Dental restorations must be produced with high precision to ensure proper fit and adequate biological response. The precision of a printed object is dependent on multiple factors, including the printing technique, the number, location, and size of supports, and the digitizing method/scanner [57]. The authors of this study aimed to check the precision of the produced crowns per manufacturing technique. Therefore, the “measured data” of one crown was compared to that of the rest of the crowns within each manufacturing technique. The precision of the additively made crowns was better in all evaluated areas compared to milled crowns.

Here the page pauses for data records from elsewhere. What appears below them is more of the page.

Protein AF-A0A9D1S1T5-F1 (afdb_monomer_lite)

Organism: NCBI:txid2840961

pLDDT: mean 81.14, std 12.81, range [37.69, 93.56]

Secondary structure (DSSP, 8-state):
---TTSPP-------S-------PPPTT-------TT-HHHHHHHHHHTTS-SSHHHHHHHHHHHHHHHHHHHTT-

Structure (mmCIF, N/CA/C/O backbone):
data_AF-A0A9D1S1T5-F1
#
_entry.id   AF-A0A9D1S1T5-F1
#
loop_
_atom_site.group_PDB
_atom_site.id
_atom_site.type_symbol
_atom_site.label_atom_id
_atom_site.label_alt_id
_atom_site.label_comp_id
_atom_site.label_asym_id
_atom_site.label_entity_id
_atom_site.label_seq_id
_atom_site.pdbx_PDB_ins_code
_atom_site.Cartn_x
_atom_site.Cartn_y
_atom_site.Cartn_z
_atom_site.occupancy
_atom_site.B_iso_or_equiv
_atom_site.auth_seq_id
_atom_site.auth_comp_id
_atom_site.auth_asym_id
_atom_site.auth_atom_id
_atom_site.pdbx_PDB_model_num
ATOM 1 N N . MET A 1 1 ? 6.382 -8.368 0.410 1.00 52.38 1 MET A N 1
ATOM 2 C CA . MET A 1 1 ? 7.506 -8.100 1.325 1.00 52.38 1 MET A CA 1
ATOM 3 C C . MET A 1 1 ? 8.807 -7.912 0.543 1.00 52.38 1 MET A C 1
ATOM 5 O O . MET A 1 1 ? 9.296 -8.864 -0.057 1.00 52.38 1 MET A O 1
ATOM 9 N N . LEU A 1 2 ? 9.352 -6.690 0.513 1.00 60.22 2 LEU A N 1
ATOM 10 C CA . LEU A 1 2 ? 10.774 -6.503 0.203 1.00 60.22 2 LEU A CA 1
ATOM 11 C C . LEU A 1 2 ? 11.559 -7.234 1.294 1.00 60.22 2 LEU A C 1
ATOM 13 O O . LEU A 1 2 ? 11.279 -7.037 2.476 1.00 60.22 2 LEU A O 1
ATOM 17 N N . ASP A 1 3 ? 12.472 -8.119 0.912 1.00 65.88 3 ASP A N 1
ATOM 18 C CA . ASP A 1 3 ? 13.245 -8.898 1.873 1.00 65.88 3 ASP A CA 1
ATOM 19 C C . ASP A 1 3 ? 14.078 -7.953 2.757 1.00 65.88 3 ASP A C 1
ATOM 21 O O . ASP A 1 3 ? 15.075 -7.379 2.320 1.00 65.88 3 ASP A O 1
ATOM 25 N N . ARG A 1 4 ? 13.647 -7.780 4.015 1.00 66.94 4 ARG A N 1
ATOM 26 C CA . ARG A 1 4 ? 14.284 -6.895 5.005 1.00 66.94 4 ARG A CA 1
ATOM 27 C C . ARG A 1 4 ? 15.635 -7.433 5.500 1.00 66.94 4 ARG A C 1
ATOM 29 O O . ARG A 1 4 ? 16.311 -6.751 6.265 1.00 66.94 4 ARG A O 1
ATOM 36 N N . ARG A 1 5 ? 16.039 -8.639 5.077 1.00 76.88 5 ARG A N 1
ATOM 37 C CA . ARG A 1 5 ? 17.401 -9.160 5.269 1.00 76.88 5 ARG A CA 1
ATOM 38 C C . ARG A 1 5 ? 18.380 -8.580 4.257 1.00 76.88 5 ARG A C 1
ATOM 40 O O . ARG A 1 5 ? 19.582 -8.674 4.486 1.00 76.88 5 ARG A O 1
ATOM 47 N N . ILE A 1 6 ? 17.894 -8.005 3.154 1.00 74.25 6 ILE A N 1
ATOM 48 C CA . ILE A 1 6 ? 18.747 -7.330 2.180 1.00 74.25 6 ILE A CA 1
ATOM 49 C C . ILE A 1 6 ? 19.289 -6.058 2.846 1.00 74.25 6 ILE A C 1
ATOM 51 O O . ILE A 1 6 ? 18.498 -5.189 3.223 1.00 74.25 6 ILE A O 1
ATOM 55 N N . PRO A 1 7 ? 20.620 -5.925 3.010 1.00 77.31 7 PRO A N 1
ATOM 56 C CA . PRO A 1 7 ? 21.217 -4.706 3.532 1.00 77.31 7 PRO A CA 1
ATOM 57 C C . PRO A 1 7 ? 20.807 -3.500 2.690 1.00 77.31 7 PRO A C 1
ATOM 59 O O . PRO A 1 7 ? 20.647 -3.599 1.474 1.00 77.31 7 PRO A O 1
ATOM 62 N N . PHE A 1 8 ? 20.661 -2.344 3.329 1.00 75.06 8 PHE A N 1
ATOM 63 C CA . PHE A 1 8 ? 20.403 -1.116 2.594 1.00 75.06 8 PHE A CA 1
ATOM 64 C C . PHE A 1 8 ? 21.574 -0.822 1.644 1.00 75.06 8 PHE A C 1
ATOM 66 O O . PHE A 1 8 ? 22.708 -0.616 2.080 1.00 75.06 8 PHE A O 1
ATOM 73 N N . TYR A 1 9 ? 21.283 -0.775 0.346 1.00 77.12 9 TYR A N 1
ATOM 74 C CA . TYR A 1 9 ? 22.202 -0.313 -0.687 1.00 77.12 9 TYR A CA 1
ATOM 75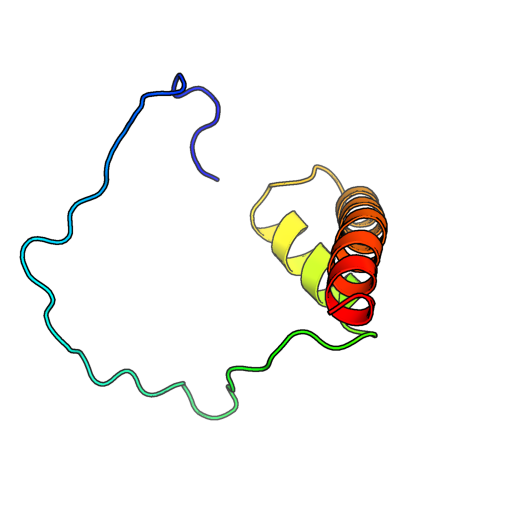 C C . TYR A 1 9 ? 21.612 0.932 -1.342 1.00 77.12 9 TYR A C 1
ATOM 77 O O . TYR A 1 9 ? 20.413 0.965 -1.625 1.00 77.12 9 TYR A O 1
ATOM 85 N N . ASN A 1 10 ? 22.457 1.921 -1.651 1.00 76.25 10 ASN A N 1
ATOM 86 C CA . ASN A 1 10 ? 22.093 3.074 -2.481 1.00 76.25 10 ASN A CA 1
ATOM 87 C C . ASN A 1 10 ? 21.843 2.620 -3.928 1.00 76.25 10 ASN A C 1
ATOM 89 O O . ASN A 1 10 ? 22.670 2.809 -4.819 1.00 76.25 10 ASN A O 1
ATOM 93 N N . THR A 1 11 ? 20.705 1.968 -4.146 1.00 77.56 11 THR A N 1
ATOM 94 C CA . THR A 1 11 ? 20.291 1.447 -5.445 1.00 77.56 11 THR A CA 1
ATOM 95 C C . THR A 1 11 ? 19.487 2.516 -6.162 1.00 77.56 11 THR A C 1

This might be related to aspects of the manufacturing process. All 3D-printed crowns were made simultaneously using the same zirconia paste/printer and production steps. On the other hand, milled crowns were manufactured consecutively using the same zirconia disc. The subtractive manufacturing procedure induces changes in the milling burs, starting after the first mill [58]. This eventually affects the trueness of the produced restoration and the precision thereafter. Additionally, the position of the zirconia crown within the disc and its relation to the milling bur and spindle is not consistent among the 10 produced crowns, which may increase the deviation from the CAD file [32]. The precision has been reported by other studies to be comparable in both manufacturing techniques [15]. However, the measurement in that study involved evaluation by calibrated prosthodontist to evaluate the proximal contact and marginal area.

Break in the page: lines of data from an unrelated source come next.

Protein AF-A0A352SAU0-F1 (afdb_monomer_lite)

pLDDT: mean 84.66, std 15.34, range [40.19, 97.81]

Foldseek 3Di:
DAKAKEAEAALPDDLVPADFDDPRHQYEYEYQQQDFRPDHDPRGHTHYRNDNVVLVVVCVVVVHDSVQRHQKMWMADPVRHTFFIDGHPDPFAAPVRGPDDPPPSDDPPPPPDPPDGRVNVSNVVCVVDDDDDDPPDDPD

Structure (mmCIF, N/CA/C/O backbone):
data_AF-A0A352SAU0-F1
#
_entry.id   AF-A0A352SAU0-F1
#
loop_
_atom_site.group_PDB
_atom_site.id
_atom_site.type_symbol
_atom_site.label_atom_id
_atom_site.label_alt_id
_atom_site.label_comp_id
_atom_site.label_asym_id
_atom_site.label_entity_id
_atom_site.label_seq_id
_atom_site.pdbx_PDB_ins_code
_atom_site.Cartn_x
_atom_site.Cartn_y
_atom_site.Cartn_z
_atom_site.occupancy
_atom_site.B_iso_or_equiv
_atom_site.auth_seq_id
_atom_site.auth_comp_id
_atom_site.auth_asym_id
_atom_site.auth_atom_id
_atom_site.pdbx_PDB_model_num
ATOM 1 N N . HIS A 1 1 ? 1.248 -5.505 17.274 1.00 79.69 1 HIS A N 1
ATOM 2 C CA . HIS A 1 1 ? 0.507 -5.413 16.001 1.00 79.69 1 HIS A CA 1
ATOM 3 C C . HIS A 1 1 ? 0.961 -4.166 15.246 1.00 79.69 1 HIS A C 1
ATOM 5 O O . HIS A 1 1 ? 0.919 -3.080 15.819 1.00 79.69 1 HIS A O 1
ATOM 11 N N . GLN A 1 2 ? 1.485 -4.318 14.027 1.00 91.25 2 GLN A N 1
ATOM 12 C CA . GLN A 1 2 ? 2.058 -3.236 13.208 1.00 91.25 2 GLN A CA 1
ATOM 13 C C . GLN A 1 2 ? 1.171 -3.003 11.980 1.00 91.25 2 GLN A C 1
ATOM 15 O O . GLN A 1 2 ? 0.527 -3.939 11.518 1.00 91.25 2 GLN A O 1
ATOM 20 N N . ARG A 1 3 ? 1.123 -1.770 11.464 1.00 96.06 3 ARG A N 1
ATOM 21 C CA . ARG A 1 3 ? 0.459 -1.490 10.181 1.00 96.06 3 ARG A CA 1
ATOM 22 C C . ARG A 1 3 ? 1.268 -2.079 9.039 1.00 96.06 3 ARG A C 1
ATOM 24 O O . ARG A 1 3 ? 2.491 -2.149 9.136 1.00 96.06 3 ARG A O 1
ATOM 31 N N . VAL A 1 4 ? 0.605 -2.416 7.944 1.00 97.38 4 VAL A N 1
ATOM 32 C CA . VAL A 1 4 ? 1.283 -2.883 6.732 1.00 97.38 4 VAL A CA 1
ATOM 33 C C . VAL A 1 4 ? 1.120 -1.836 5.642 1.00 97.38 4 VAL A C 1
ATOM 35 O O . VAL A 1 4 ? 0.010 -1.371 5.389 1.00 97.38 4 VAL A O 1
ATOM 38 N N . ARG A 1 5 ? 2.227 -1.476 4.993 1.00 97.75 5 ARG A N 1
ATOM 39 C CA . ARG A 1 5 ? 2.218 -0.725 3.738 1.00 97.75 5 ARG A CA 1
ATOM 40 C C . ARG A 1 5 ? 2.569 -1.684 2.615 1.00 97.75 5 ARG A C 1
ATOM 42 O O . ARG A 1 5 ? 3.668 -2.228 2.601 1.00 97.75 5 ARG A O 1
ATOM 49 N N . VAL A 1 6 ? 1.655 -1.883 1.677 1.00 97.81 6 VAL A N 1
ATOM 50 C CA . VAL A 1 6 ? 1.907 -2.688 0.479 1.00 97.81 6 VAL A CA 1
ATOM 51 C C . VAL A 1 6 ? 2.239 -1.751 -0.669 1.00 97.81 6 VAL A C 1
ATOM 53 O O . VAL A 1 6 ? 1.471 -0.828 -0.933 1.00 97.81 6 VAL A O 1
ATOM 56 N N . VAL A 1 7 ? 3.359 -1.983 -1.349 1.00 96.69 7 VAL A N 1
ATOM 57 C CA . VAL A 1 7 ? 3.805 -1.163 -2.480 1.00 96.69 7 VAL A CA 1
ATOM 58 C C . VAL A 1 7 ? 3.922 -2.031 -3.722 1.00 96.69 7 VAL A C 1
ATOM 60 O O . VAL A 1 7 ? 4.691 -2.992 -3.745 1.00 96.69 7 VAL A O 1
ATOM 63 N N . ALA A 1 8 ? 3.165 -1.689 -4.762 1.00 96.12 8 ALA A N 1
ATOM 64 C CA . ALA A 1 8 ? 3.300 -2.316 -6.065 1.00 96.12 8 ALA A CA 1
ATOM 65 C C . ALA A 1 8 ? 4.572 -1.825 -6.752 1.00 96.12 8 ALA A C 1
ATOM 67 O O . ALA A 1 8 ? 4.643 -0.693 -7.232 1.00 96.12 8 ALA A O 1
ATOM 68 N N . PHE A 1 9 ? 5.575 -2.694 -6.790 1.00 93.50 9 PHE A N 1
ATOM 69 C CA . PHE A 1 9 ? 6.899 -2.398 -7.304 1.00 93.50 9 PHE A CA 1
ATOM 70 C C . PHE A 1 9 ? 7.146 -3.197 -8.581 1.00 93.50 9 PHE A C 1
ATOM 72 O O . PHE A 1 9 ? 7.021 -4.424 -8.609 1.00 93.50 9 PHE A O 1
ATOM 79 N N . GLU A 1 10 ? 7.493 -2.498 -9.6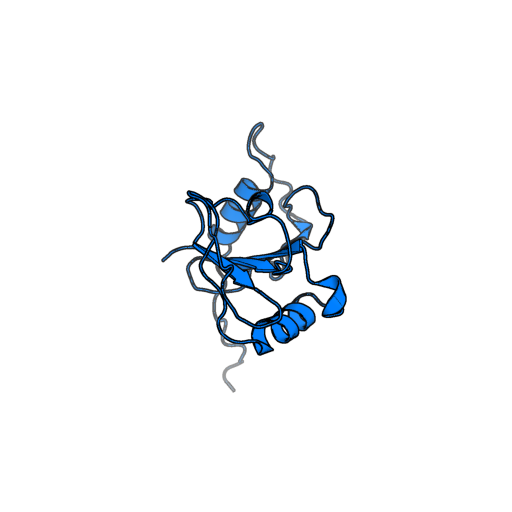57 1.00 85.31 10 GLU A N 1
ATOM 80 C CA . GLU A 1 10 ? 7.923 -3.152 -10.886 1.00 85.31 10 GLU A CA 1
ATOM 81 C C . GLU A 1 10 ? 9.350 -3.665 -10.669 1.00 85.31 10 GLU A C 1
ATOM 83 O O . GLU A 1 10 ? 10.290 -2.888 -10.562 1.00 85.31 10 GLU A O 1
ATOM 88 N N . GLY A 1 11 ? 9.485 -4.986 -10.516 1.00 67.75 11 GLY A N 1
ATOM 89 C CA . GLY A 1 11 ? 10.706 -5.678 -10.079 1.00 67.75 11 GLY A CA 1
ATOM 90 C C . GLY A 1 11 ? 11.911 -5.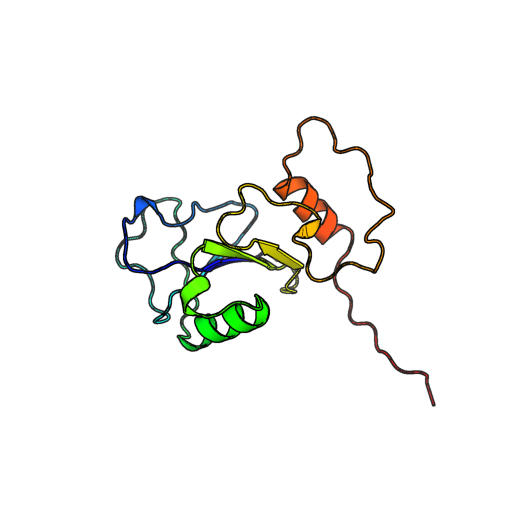601 -11.024 1.00 67.75 11 GLY A C 1
ATOM 91 O O . GLY A 1 11 ? 12.902 -6.282 -10.777 1.00 67.75 11 GLY A O 1
ATOM 92 N N . GLU A 1 12 ? 11.845 -4.791 -12.081 1.00 62.66 12 GLU A N 1
ATOM 93 C CA . GLU A 1 12 ? 12.933 -4.569 -13.031 1.00 62.66 12 GLU A CA 1
ATOM 94 C C . GLU A 1 12 ? 13.349 -3.095 -13.004 1.00 62.66 12 GLU A C 1
ATOM 96 O O . GLU A 1 12 ? 12.754 -2.246 -13.664 1.00 62.66 12 GLU A O 1
ATOM 101 N N . GLY A 1 13 ? 14.365 -2.766 -12.207 1.00 61.03 13 GLY A N 1
ATOM 102 C CA . GLY A 1 13 ? 14.868 -1.398 -12.113 1.00 61.03 13 GLY A CA 1
ATOM 103 C C . GLY A 1 13 ? 15.721 -1.144 -10.877 1.00 61.03 13 GLY A C 1
ATOM 104 O O . GLY A 1 13 ? 15.662 -1.897 -9.909 1.00 61.03 13 GLY A O 1
ATOM 105 N N . ASP A 1 14 ? 16.538 -0.091 -10.971 1.00 64.56 14 ASP A N 1
ATOM 106 C CA . ASP A 1 14 ? 17.459 0.450 -9.963 1.00 64.56 14 ASP A CA 1
ATOM 107 C C . ASP A 1 14 ? 17.063 0.129 -8.509 1.00 64.56 14 ASP A C 1
ATOM 109 O O . ASP A 1 14 ? 15.983 0.494 -8.045 1.00 64.56 14 ASP A O 1
ATOM 113 N N . ALA A 1 15 ? 17.968 -0.500 -7.754 1.00 68.44 15 ALA A N 1
ATOM 114 C CA . ALA A 1 15 ? 17.779 -0.779 -6.331 1.00 68.44 15 ALA A CA 1
ATOM 115 C C . ALA A 1 15 ? 17.501 0.499 -5.503 1.00 68.44 15 ALA A C 1
ATOM 117 O O . ALA A 1 15 ? 16.905 0.424 -4.426 1.00 68.44 15 ALA A O 1
ATOM 118 N N . GLY A 1 16 ? 17.886 1.678 -6.010 1.00 73.69 16 GLY A N 1
ATOM 119 C CA . GLY A 1 16 ? 17.534 2.986 -5.456 1.00 73.69 16 GLY A CA 1
ATOM 120 C C . GLY A 1 16 ? 16.041 3.342 -5.534 1.00 73.69 16 GLY A C 1
ATOM 121 O O . GLY A 1 16 ? 15.580 4.171 -4.744 1.00 73.69 16 GLY A O 1
ATOM 122 N N . ALA A 1 17 ? 15.279 2.693 -6.419 1.00 84.50 17 ALA A N 1
ATOM 123 C CA . ALA A 1 17 ? 13.839 2.891 -6.589 1.00 84.50 17 ALA A CA 1
ATOM 124 C C . ALA A 1 17 ? 12.986 2.082 -5.598 1.00 84.50 17 ALA A C 1
ATOM 126 O O . ALA A 1 17 ? 11.784 2.326 -5.491 1.00 84.50 17 ALA A O 1
ATOM 127 N N . LEU A 1 18 ? 13.582 1.140 -4.853 1.00 91.25 18 LEU A N 1
ATOM 128 C CA . LEU A 1 18 ? 12.860 0.411 -3.811 1.00 91.25 18 LEU A CA 1
ATOM 129 C C . LEU A 1 18 ? 12.302 1.391 -2.766 1.00 91.25 18 LEU A C 1
ATOM 131 O O . LEU A 1 18 ? 12.976 2.357 -2.418 1.00 91.25 18 LEU A O 1
ATOM 135 N N . PRO A 1 19 ? 11.109 1.173 -2.203 1.00 92.12 19 PRO A N 1
ATOM 136 C CA . PRO A 1 19 ? 10.586 2.029 -1.143 1.00 92.12 19 PRO A CA 1
ATOM 137 C C . PRO A 1 19 ? 11.520 2.058 0.073 1.00 92.12 19 PRO A C 1
ATOM 139 O O . PRO A 1 19 ? 12.045 1.022 0.481 1.00 92.12 19 PRO A O 1
ATOM 142 N N . LEU A 1 20 ? 11.724 3.238 0.665 1.00 92.88 20 LEU A N 1
ATOM 143 C CA . LEU A 1 20 ? 12.377 3.353 1.974 1.00 92.88 20 LEU A CA 1
ATOM 144 C C . LEU A 1 20 ? 11.481 2.743 3.046 1.00 92.88 20 LEU A C 1
ATOM 146 O O . LEU A 1 20 ? 10.278 2.996 3.039 1.00 92.88 20 LEU A O 1
ATOM 150 N N . GLU A 1 21 ? 12.057 1.998 3.981 1.00 93.81 21 GLU A N 1
ATOM 151 C CA . GLU A 1 21 ? 11.340 1.547 5.166 1.00 93.81 21 GLU A CA 1
ATOM 152 C C . GLU A 1 21 ? 10.912 2.734 6.024 1.00 93.81 21 GLU A C 1
ATOM 154 O O . GLU A 1 21 ? 11.637 3.716 6.193 1.00 93.81 21 GLU A O 1
ATOM 159 N N . ASP A 1 22 ? 9.714 2.624 6.580 1.00 93.25 22 ASP A N 1
ATOM 160 C CA . ASP A 1 22 ? 9.146 3.607 7.488 1.00 93.25 22 ASP A CA 1
ATOM 161 C C . ASP A 1 22 ? 8.799 2.877 8.790 1.00 93.25 22 ASP A C 1
ATOM 163 O O . ASP A 1 22 ? 8.026 1.920 8.752 1.00 93.25 22 ASP A O 1
ATOM 167 N N . PRO A 1 23 ? 9.321 3.309 9.952 1.00 93.62 23 PRO A N 1
ATOM 168 C CA . PRO A 1 23 ? 9.124 2.610 11.223 1.00 93.62 23 PRO A CA 1
ATOM 169 C C . PRO A 1 23 ? 7.649 2.495 11.645 1.00 93.62 23 PRO A C 1
ATOM 171 O O . PRO A 1 23 ? 7.307 1.677 12.502 1.00 93.62 23 PRO A O 1
ATOM 174 N N . ARG A 1 24 ? 6.749 3.288 11.051 1.00 94.38 24 ARG A N 1
ATOM 175 C CA . ARG A 1 24 ? 5.301 3.200 11.282 1.00 94.38 24 ARG A CA 1
ATOM 176 C C . ARG A 1 24 ? 4.670 1.959 10.639 1.00 94.38 24 ARG A C 1
ATOM 178 O O . ARG A 1 24 ? 3.542 1.620 11.012 1.00 94.38 24 ARG A O 1
ATOM 185 N N . PHE A 1 25 ? 5.370 1.290 9.719 1.00 96.06 25 PHE A N 1
ATOM 186 C CA . PHE A 1 25 ? 4.858 0.193 8.900 1.00 96.06 25 PHE A CA 1
ATOM 187 C C . PHE A 1 25 ? 5.825 -0.992 8.821 1.00 96.06 25 PHE A C 1
ATOM 189 O O . PHE A 1 25 ? 7.035 -0.850 8.940 1.00 96.06 25 PHE A O 1
ATOM 196 N N . LEU A 1 26 ? 5.265 -2.168 8.556 1.00 95.81 26 LEU A N 1
ATOM 197 C CA . LEU A 1 26 ? 5.958 -3.221 7.826 1.00 95.81 26 LEU A CA 1
ATOM 198 C C . LEU A 1 26 ? 5.714 -2.976 6.334 1.00 95.81 26 LEU A C 1
ATOM 200 O O . LEU A 1 26 ? 4.552 -2.937 5.914 1.00 95.81 26 LEU A O 1
ATOM 204 N N . THR A 1 27 ? 6.768 -2.807 5.537 1.00 96.50 27 THR A N 1
ATOM 205 C CA . THR A 1 27 ? 6.613 -2.611 4.090 1.00 96.50 27 THR A CA 1
ATOM 206 C C . THR A 1 27 ? 6.671 -3.946 3.351 1.00 96.50 27 THR A C 1
ATOM 208 O O . THR A 1 27 ? 7.655 -4.676 3.436 1.00 96.50 27 THR A O 1
ATOM 211 N N . LEU A 1 28 ? 5.617 -4.262 2.600 1.00 96.06 28 LEU A N 1
ATOM 212 C CA . LEU A 1 28 ? 5.522 -5.437 1.739 1.00 96.06 28 LEU A CA 1
ATOM 213 C C . LEU A 1 28 ? 5.566 -5.001 0.274 1.00 96.06 28 LEU A C 1
ATOM 215 O O . LEU A 1 28 ? 4.741 -4.207 -0.176 1.00 96.06 28 LEU A O 1
ATOM 219 N N . LEU A 1 29 ? 6.495 -5.556 -0.489 1.00 96.19 29 LEU A N 1
ATOM 220 C CA . LEU A 1 29 ? 6.547 -5.401 -1.931 1.00 96.19 29 LEU A CA 1
ATOM 221 C C . LEU A 1 29 ? 5.573 -6.360 -2.599 1.00 96.19 29 LEU A C 1
ATOM 223 O O . LEU A 1 29 ? 5.501 -7.548 -2.279 1.00 96.19 29 LEU A O 1
ATOM 227 N N . LEU A 1 30 ? 4.862 -5.835 -3.579 1.00 96.12 30 LEU A N 1
ATOM 228 C CA . LEU A 1 30 ? 4.088 -6.610 -4.523 1.00 96.12 30 LEU A CA 1
ATOM 229 C C . LEU A 1 30 ? 4.840 -6.561 -5.853 1.00 96.12 30 LEU A C 1
ATOM 231 O O . LEU A 1 30 ? 4.920 -5.496 -6.458 1.00 96.12 30 LEU A O 1
ATOM 235 N N . THR A 1 31 ? 5.414 -7.683 -6.280 1.00 94.50 31 THR A N 1
ATOM 236 C CA . THR A 1 31 ? 6.118 -7.821 -7.566 1.00 94.50 31 THR A CA 1
ATOM 237 C C . THR A 1 31 ? 5.299 -8.692 -8.516 1.00 94.50 31 THR A C 1
ATOM 239 O O . THR A 1 31 ? 4.487 -9.508 -8.074 1.00 94.50 31 THR A O 1
ATOM 242 N N . ARG A 1 32 ? 5.468 -8.514 -9.834 1.00 92.56 32 ARG A N 1
ATOM 243 C CA . ARG A 1 32 ? 4.671 -9.245 -10.841 1.00 92.56 32 ARG A CA 1
ATOM 244 C C . ARG A 1 32 ? 4.848 -10.761 -10.755 1.00 92.56 32 ARG A C 1
ATOM 246 O O . ARG A 1 32 ? 3.901 -11.501 -10.989 1.00 92.56 32 ARG A O 1
ATOM 253 N N . ASP A 1 33 ? 6.055 -11.218 -10.447 1.00 92.06 33 ASP A N 1
ATOM 254 C CA . ASP A 1 33 ? 6.414 -12.635 -10.397 1.00 92.06 33 ASP A CA 1
ATOM 255 C C . ASP A 1 33 ? 6.423 -13.210 -8.970 1.00 92.06 33 ASP A C 1
ATOM 257 O O . ASP A 1 33 ? 6.729 -14.389 -8.786 1.00 92.06 33 ASP A O 1
ATOM 261 N N . GLY A 1 34 ? 6.082 -12.395 -7.964 1.00 92.75 34 GLY A N 1
ATOM 262 C CA . GLY A 1 34 ? 6.114 -12.769 -6.550 1.00 92.75 34 GLY A CA 1
ATOM 263 C C . GLY A 1 34 ? 7.523 -13.008 -6.003 1.00 92.75 34 GLY A C 1
ATOM 264 O O . GLY A 1 34 ? 7.667 -13.546 -4.905 1.00 92.75 34 GLY A O 1
ATOM 265 N N . LYS A 1 35 ? 8.578 -12.650 -6.747 1.00 91.44 35 LYS A N 1
ATOM 266 C CA . LYS A 1 35 ? 9.959 -12.849 -6.305 1.00 91.44 35 LYS A CA 1
ATOM 267 C C . LYS A 1 35 ? 10.506 -11.599 -5.624 1.00 91.44 35 LYS A C 1
ATOM 269 O O . LYS A 1 35 ? 10.150 -10.481 -6.010 1.00 91.44 35 LYS A O 1
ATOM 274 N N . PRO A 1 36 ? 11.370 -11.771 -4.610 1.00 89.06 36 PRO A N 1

Among the limitations of the study is the use of a single brand/material in each manufacturing technique. Moreover, the inconsistency between the published literature with regard to the distribution and extent of measured areas (occlusal, axial, marginal, internal, external, etc.) made the comparison with previous studies more challenging. Additionally, specimens were tested as sintered and were not subjected to cyclic fatigue that could show different types of marginal adaptation [59]. Therefore, the authors recommend testing more brands of 3D-printed zirconia crowns and different additive manufacturing techniques. In addition, it is recommended to create a standardized distribution of measuring areas and to correlate the effect of bur deterioration to crown trueness and precision, in addition to evaluation of marginal discrepancy of aged crowns.

5. Conclusions

Within the limitations of this in vitro study, it can be concluded that:

• Additive and subtractive manufacturing techniques produced zirconia crowns with comparable internal fit and marginal adaptation.
• The 3D-printed crowns had better occlusal and axial trueness, while milled crowns showed better intaglio trueness.
• 3D printing produced more precise restorations than milling.
• Further in vitro and in vivo studies are needed to evaluate other aspects of 3D-printed zirconia crowns, such as mechanical and optical properties.